::: Supplied information :::

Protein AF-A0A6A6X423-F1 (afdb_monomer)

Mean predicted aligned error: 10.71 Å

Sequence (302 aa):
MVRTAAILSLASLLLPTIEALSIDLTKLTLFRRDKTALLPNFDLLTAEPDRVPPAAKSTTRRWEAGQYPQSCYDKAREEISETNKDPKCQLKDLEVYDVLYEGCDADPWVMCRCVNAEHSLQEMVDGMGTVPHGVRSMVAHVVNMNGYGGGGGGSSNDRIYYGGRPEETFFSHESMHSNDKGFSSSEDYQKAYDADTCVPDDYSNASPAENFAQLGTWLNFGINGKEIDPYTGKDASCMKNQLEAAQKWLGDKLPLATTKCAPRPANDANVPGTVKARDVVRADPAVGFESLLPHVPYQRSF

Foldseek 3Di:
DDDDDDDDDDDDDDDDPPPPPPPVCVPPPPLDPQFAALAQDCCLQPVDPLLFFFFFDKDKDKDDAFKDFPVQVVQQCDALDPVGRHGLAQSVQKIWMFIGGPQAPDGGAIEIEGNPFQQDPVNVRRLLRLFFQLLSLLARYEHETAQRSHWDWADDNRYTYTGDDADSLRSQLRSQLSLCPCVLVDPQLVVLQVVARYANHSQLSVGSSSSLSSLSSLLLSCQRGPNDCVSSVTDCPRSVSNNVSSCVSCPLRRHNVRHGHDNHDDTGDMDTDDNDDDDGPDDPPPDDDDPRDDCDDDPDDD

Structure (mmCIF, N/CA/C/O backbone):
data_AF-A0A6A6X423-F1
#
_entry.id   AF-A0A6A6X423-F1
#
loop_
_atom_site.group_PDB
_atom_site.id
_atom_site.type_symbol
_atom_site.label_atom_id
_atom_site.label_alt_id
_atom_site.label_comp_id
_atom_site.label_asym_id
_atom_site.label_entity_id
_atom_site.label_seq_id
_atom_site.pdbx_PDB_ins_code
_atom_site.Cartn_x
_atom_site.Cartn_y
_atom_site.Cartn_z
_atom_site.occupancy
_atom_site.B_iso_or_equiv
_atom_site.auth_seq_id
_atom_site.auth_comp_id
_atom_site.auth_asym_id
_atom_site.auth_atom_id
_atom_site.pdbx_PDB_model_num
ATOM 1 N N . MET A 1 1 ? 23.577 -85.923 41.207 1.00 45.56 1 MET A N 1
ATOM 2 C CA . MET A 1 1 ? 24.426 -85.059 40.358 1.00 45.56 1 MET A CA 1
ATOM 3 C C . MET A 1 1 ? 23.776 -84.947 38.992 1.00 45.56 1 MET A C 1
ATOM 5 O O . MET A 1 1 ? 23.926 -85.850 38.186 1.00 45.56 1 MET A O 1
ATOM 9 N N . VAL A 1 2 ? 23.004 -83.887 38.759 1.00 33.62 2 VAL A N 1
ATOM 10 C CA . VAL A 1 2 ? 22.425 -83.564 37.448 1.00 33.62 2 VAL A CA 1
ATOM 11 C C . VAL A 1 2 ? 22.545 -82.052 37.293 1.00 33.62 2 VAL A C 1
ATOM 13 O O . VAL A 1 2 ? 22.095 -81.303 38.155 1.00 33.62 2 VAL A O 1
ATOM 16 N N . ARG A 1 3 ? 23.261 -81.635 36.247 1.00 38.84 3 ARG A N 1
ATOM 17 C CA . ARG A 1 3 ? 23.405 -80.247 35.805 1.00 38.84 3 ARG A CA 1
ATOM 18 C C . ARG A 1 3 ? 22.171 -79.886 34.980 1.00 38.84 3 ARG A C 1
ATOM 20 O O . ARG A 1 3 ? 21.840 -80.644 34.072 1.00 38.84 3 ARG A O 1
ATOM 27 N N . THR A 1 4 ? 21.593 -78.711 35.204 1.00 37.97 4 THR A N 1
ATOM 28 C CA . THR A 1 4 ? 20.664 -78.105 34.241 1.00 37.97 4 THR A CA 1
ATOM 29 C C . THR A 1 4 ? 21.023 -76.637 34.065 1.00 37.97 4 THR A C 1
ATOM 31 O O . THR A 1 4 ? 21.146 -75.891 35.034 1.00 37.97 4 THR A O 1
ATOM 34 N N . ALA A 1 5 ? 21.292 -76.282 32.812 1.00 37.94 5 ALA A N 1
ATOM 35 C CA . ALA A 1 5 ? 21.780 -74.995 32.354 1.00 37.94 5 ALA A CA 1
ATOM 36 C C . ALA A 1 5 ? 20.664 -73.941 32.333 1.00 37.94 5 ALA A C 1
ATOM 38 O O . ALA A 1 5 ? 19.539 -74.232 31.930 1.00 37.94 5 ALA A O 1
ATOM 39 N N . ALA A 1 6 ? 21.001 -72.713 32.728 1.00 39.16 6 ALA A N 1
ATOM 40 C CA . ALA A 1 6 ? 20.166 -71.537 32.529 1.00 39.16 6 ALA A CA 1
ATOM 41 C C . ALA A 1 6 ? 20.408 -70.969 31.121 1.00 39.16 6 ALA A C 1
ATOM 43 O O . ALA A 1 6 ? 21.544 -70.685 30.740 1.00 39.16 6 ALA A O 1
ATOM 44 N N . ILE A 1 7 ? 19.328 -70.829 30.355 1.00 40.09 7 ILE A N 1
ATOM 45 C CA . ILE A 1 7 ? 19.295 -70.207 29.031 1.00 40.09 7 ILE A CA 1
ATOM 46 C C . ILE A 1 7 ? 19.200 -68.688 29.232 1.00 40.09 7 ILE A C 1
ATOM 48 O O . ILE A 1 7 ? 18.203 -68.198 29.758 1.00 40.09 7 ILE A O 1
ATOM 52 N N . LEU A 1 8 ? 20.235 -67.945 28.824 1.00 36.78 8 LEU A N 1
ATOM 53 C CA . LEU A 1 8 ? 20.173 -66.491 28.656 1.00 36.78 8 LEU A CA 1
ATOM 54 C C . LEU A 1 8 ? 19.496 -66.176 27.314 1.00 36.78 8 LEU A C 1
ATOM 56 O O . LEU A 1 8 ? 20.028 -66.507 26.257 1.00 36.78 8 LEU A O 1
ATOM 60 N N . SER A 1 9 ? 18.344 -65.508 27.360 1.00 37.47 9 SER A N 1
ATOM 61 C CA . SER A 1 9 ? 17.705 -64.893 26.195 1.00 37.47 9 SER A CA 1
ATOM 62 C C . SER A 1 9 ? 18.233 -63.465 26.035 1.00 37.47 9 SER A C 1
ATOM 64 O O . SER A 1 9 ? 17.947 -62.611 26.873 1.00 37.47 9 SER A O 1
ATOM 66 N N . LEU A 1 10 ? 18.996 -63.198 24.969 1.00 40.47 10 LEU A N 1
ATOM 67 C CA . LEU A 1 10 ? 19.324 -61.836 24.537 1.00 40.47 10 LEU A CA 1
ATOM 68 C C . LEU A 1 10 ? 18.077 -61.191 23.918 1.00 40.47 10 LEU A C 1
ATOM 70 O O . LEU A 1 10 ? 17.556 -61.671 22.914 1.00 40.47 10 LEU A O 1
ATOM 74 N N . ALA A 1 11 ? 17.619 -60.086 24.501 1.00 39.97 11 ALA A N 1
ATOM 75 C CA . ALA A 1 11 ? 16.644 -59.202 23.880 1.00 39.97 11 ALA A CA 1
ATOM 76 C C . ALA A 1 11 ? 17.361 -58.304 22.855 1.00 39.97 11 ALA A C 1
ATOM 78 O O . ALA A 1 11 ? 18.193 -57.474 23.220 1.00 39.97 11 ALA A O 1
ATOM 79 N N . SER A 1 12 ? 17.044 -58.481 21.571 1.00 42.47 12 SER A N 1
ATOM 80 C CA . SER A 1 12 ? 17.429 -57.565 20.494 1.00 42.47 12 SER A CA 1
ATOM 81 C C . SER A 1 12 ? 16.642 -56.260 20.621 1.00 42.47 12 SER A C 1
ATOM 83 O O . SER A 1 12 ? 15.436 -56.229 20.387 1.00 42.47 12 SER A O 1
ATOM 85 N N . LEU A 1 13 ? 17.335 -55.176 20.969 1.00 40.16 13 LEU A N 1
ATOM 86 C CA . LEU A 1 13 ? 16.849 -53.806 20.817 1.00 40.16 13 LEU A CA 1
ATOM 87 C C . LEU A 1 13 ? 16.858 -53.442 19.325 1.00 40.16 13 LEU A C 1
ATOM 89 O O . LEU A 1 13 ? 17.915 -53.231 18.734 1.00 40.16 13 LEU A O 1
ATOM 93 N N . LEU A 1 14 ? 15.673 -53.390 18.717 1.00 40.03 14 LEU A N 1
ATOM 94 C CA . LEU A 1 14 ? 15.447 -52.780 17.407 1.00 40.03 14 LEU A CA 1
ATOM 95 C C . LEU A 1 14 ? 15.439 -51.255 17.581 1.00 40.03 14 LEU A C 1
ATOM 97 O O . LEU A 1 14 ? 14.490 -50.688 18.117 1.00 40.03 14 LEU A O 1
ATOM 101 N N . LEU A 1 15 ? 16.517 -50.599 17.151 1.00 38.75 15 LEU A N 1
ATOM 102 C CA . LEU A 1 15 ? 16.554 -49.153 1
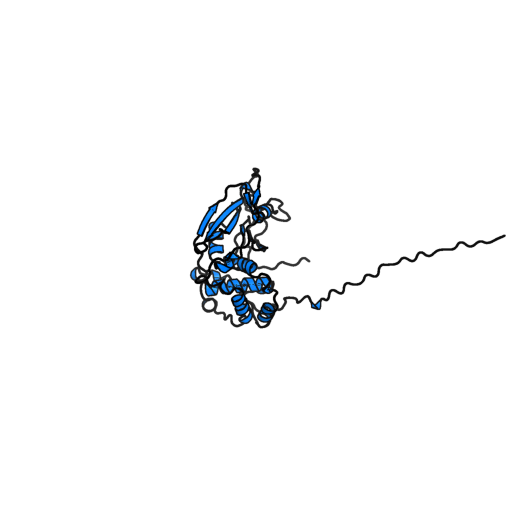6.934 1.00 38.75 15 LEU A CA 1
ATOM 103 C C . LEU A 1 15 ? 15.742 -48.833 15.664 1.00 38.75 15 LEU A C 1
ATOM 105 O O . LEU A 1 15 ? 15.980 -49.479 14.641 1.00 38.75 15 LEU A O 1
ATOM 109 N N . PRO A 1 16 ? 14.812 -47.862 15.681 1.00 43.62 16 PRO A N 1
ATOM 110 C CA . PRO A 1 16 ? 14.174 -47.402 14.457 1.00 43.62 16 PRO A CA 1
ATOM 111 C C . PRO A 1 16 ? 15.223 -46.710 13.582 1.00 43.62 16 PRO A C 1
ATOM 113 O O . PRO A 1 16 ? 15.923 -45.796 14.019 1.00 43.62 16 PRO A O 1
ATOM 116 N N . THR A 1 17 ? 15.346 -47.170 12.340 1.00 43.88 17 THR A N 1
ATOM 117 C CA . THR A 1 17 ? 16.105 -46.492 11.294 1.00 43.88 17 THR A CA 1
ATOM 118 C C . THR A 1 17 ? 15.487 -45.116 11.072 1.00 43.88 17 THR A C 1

:::

Work instruction: Leave every picture out and print exactly the lines from the one that contains "6.934 1.00 38.75 15 LEU A CA 1" through the last line of the material above.

Exercise output:
6.934 1.00 38.75 15 LEU A CA 1
ATOM 103 C C . LEU A 1 15 ? 15.742 -48.833 15.664 1.00 38.75 15 LEU A C 1
ATOM 105 O O . LEU A 1 15 ? 15.980 -49.479 14.641 1.00 38.75 15 LEU A O 1
ATOM 109 N N . PRO A 1 16 ? 14.812 -47.862 15.681 1.00 43.62 16 PRO A N 1
ATOM 110 C CA . PRO A 1 16 ? 14.174 -47.402 14.457 1.00 43.62 16 PRO A CA 1
ATOM 111 C C . PRO A 1 16 ? 15.223 -46.710 13.582 1.00 43.62 16 PRO A C 1
ATOM 113 O O . PRO A 1 16 ? 15.923 -45.796 14.019 1.00 43.62 16 PRO A O 1
ATOM 116 N N . THR A 1 17 ? 15.346 -47.170 12.340 1.00 43.88 17 THR A N 1
ATOM 117 C CA . THR A 1 17 ? 16.105 -46.492 11.294 1.00 43.88 17 THR A CA 1
ATOM 118 C C . THR A 1 17 ? 15.487 -45.116 11.072 1.00 43.88 17 THR A C 1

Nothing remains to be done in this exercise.